Both the day and night shelters are low-barrier, meaning they accept almost everybody, as long as they are 18 or older, while higher-level shelters are stern about rules, he said.

“We prepare them to meet with higher-level places that can help them out,” Ogden said. “Low-barrier includes high levels of aggression and a high score of chemical abuse.”

He said the Welcome Inn is always accepting donations of clothing because wet clothes become cold and dangerous, and the homeless do not have access to dryers. The most-needed clothing items are undergarments for both genders and size large men’s clothing, he said.

Volunteers are also always in demand for meal-serving shifts, and monetary donations help run the shelter, which is a 501(c)(3) nonprofit organization.
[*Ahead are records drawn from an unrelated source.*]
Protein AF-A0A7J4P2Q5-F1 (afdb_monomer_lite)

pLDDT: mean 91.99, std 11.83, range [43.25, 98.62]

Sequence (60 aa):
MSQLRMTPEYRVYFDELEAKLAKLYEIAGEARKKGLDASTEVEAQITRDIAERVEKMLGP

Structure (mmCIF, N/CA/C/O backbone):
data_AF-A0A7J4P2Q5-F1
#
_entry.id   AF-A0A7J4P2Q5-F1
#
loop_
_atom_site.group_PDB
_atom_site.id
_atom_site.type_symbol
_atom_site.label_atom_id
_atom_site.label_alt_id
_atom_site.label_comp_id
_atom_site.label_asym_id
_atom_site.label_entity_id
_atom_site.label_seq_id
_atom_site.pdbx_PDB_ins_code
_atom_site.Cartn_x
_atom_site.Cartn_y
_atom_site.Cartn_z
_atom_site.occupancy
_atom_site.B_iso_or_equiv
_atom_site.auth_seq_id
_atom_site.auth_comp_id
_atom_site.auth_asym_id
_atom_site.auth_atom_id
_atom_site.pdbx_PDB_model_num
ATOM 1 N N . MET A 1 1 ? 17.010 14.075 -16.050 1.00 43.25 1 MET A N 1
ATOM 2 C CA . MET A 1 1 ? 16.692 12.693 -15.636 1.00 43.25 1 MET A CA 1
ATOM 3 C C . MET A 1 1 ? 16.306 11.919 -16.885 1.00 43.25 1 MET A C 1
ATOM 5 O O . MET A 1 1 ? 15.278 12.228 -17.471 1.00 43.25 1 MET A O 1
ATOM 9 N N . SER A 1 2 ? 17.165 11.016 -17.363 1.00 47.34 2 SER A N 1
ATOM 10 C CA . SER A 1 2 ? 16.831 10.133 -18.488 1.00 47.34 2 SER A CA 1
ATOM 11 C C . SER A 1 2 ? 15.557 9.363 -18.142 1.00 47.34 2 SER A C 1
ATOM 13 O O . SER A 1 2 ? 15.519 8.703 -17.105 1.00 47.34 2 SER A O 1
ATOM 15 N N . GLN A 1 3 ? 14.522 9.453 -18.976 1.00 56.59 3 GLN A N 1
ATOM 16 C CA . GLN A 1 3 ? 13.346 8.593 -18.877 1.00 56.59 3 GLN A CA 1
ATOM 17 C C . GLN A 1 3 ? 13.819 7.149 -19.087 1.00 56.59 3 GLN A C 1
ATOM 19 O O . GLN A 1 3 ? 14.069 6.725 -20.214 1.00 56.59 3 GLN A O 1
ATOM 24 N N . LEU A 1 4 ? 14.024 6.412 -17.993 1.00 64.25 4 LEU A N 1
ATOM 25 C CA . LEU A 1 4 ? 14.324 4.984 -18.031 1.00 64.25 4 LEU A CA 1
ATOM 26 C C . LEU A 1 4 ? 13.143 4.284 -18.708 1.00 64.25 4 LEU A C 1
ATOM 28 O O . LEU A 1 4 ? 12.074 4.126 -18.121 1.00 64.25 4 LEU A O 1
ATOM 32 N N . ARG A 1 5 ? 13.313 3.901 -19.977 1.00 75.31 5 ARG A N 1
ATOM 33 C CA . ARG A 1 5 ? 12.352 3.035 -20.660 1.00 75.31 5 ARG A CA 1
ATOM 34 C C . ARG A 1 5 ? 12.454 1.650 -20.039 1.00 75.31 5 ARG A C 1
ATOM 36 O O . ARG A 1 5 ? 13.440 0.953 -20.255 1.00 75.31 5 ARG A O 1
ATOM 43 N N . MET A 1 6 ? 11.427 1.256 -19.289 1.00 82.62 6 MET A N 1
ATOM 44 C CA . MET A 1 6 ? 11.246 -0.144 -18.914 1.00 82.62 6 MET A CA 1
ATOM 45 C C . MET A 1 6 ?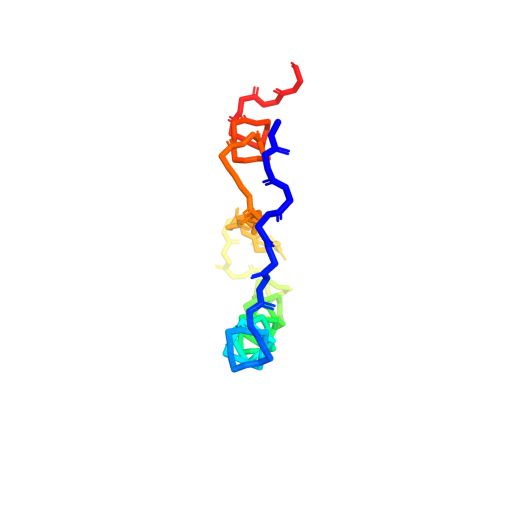 11.073 -0.973 -20.180 1.00 82.62 6 MET A C 1
ATOM 47 O O . MET A 1 6 ? 10.282 -0.614 -21.059 1.00 82.62 6 MET A O 1
ATOM 51 N N . THR A 1 7 ? 11.795 -2.086 -20.257 1.00 93.56 7 THR A N 1
ATOM 52 C CA . THR A 1 7 ? 11.501 -3.094 -21.271 1.00 93.56 7 THR A CA 1
ATOM 53 C C . THR A 1 7 ? 10.123 -3.708 -20.982 1.00 93.56 7 THR A C 1
ATOM 55 O O . THR A 1 7 ? 9.651 -3.647 -19.838 1.00 93.56 7 THR A O 1
ATOM 58 N N . PRO A 1 8 ? 9.446 -4.284 -21.988 1.00 93.75 8 PRO A N 1
ATOM 59 C CA . PRO A 1 8 ? 8.169 -4.963 -21.777 1.00 93.75 8 PRO A CA 1
ATOM 60 C C . PRO A 1 8 ? 8.232 -6.039 -20.683 1.00 93.75 8 PRO A C 1
ATOM 62 O O . PRO A 1 8 ? 7.317 -6.142 -19.874 1.00 93.75 8 PRO A O 1
ATOM 65 N N . GLU A 1 9 ? 9.335 -6.780 -20.5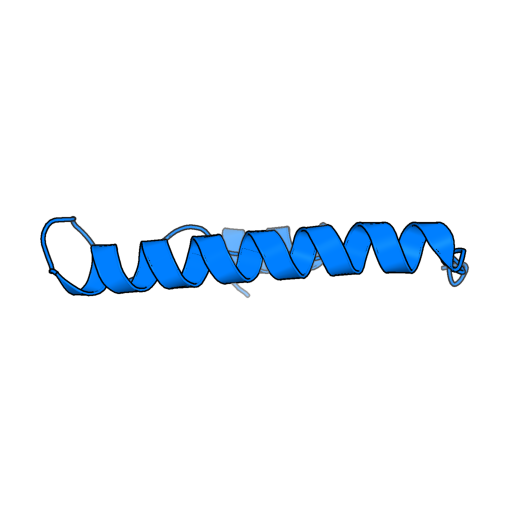99 1.00 94.56 9 GLU A N 1
ATOM 66 C CA . GLU A 1 9 ? 9.545 -7.847 -19.613 1.00 94.56 9 GLU A CA 1
ATOM 67 C C . GLU A 1 9 ? 9.644 -7.279 -18.194 1.00 94.56 9 GLU A C 1
ATOM 69 O O . GLU A 1 9 ? 9.017 -7.793 -17.269 1.00 94.56 9 GLU A O 1
ATOM 74 N N . TYR A 1 10 ? 10.382 -6.175 -18.025 1.00 93.81 10 TYR A N 1
ATOM 75 C CA . TYR A 1 10 ? 10.461 -5.478 -16.743 1.00 93.81 10 TYR A CA 1
ATOM 76 C C . TYR A 1 10 ? 9.105 -4.916 -16.318 1.00 93.81 10 TYR A C 1
ATOM 78 O O . TYR A 1 10 ? 8.783 -4.960 -15.135 1.00 93.81 10 TYR A O 1
ATOM 86 N N . ARG A 1 11 ? 8.297 -4.414 -17.259 1.00 92.44 11 ARG A N 1
ATOM 87 C CA . ARG A 1 11 ? 6.934 -3.958 -16.954 1.00 92.44 11 ARG A CA 1
ATOM 88 C C . ARG A 1 11 ? 6.084 -5.102 -16.409 1.00 92.44 11 ARG A C 1
ATOM 90 O O . ARG A 1 11 ? 5.549 -4.964 -15.320 1.00 92.44 11 ARG A O 1
ATOM 97 N N . VAL A 1 12 ? 6.038 -6.234 -17.113 1.00 96.25 12 VAL A N 1
ATOM 98 C CA . VAL A 1 12 ? 5.277 -7.417 -16.672 1.00 96.25 12 VAL A CA 1
ATOM 99 C C . VAL A 1 12 ? 5.729 -7.880 -15.286 1.00 96.25 12 VAL A C 1
ATOM 101 O O . VAL A 1 12 ? 4.897 -8.138 -14.421 1.00 96.25 12 VAL A O 1
ATOM 104 N N . TYR A 1 13 ? 7.040 -7.924 -15.041 1.00 95.88 13 TYR A N 1
ATOM 105 C CA . TYR A 1 13 ? 7.584 -8.286 -13.733 1.00 95.88 13 TYR A CA 1
ATOM 106 C C . TYR A 1 13 ? 7.105 -7.351 -12.612 1.00 95.88 13 TYR A C 1
ATOM 108 O O . TYR A 1 13 ? 6.670 -7.818 -11.560 1.00 95.88 13 TYR A O 1
ATOM 116 N N . PHE A 1 14 ? 7.169 -6.035 -12.826 1.00 94.69 14 PHE A N 1
ATOM 117 C CA . PHE A 1 14 ? 6.705 -5.068 -11.832 1.00 94.69 14 PHE A CA 1
ATOM 118 C C . PHE A 1 14 ? 5.187 -5.122 -11.636 1.00 94.69 14 PHE A C 1
ATOM 120 O O . PHE A 1 14 ? 4.744 -5.114 -10.490 1.00 94.69 14 PHE A O 1
ATOM 127 N N . ASP A 1 15 ? 4.407 -5.267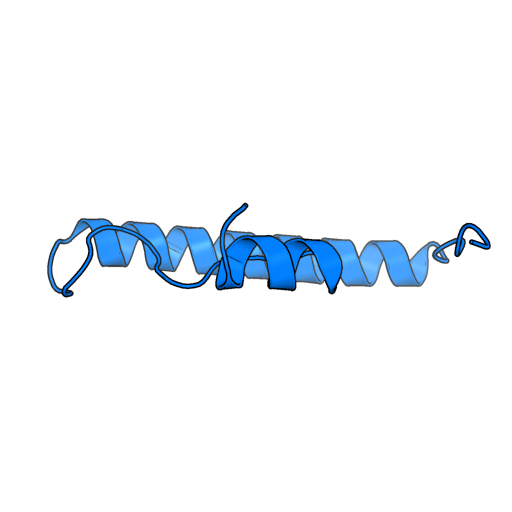 -12.709 1.00 95.69 15 ASP A N 1
ATOM 128 C CA . ASP A 1 15 ? 2.947 -5.402 -12.636 1.00 95.69 15 ASP A CA 1
ATOM 129 C C . ASP A 1 15 ? 2.552 -6.629 -11.789 1.00 95.69 15 ASP A C 1
ATOM 131 O O . ASP A 1 15 ? 1.649 -6.564 -10.950 1.00 95.69 15 ASP A O 1
ATOM 135 N N . GLU A 1 16 ? 3.271 -7.749 -11.933 1.00 98.25 16 GLU A N 1
ATOM 136 C CA . GLU A 1 16 ? 3.066 -8.928 -11.088 1.00 98.25 16 GLU A CA 1
ATOM 137 C C . GLU A 1 16 ? 3.388 -8.677 -9.610 1.00 98.25 16 GLU A C 1
ATOM 139 O O . GLU A 1 16 ? 2.684 -9.184 -8.729 1.00 98.25 16 GLU A O 1
ATOM 144 N N . LEU A 1 17 ? 4.469 -7.947 -9.319 1.00 97.88 17 LEU A N 1
ATOM 145 C CA . LEU A 1 17 ? 4.837 -7.598 -7.947 1.00 97.88 17 LEU A CA 1
ATOM 146 C C . LEU A 1 17 ? 3.784 -6.691 -7.310 1.00 97.88 17 LEU A C 1
ATOM 148 O O . LEU A 1 17 ? 3.376 -6.944 -6.175 1.00 97.88 17 LEU A O 1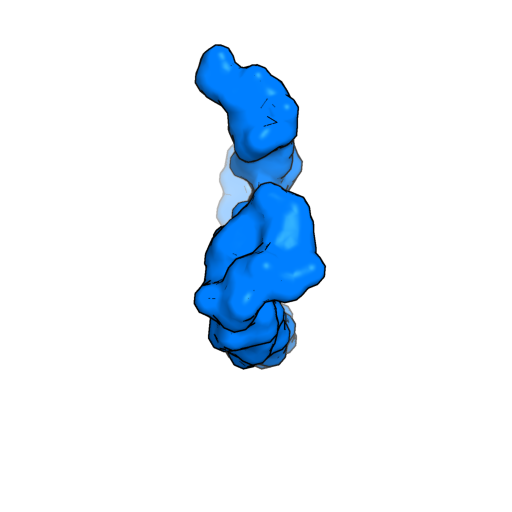
ATOM 152 N N . GLU A 1 18 ? 3.314 -5.678 -8.038 1.00 97.00 18 GLU A N 1
ATOM 153 C CA . GLU A 1 18 ? 2.272 -4.762 -7.573 1.00 97.00 18 GLU A CA 1
ATOM 154 C C . GLU A 1 18 ? 0.960 -5.506 -7.300 1.00 97.00 18 GLU A C 1
ATOM 156 O O . GLU A 1 18 ? 0.366 -5.328 -6.235 1.00 97.00 18 GLU A O 1
ATOM 161 N N . ALA A 1 19 ? 0.549 -6.413 -8.190 1.00 98.31 19 ALA A N 1
ATOM 162 C CA . ALA A 1 19 ? -0.657 -7.218 -7.999 1.00 98.31 19 ALA A CA 1
ATOM 163 C C . ALA A 1 19 ? -0.569 -8.123 -6.754 1.00 98.31 19 ALA A C 1
ATOM 165 O O . ALA A 1 19 ? -1.521 -8.222 -5.973 1.00 98.31 19 ALA A O 1
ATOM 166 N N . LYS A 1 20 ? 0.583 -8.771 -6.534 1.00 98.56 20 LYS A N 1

Last year, Ogden said, the Welcome Inn served 10,000 meals; helped 286 people, with a daily cost of approximately $35 per person; and operated at a cost below $500,000.

Deb Maltz, the volunteer coordinator for the night shelter at Renaissance Vineyard Church in Ferndale, has been working with overnight shelter programs for more than eight years.

“I think it’s a great program,” she said. “It gives the homeless people of the community a place to go so they’re not freezing out on the street. The last thing we want is for anybody to freeze to death.”

She said the church receives a great showing of support, not only from church members, but also from the community — especially from people who sign up to make dinners or serve breakfast in the morning.

“I don’t have to do this. I want to do it. I want to give back, and I want to make sure I’m loving on other people,” she said. “I have a place to live, clothes on my back and food on my table, and I’m giving out of the overflow of what I have.”

Maltz said the guests at Renaissance Vineyard Church have expressed appreciation for the respectful and kind way they are treated.

“We like seeing them every year, although every year, our hope is that they find a place to live,” she said. “There’s always new faces, but a lot of the people that we see every year are the same.”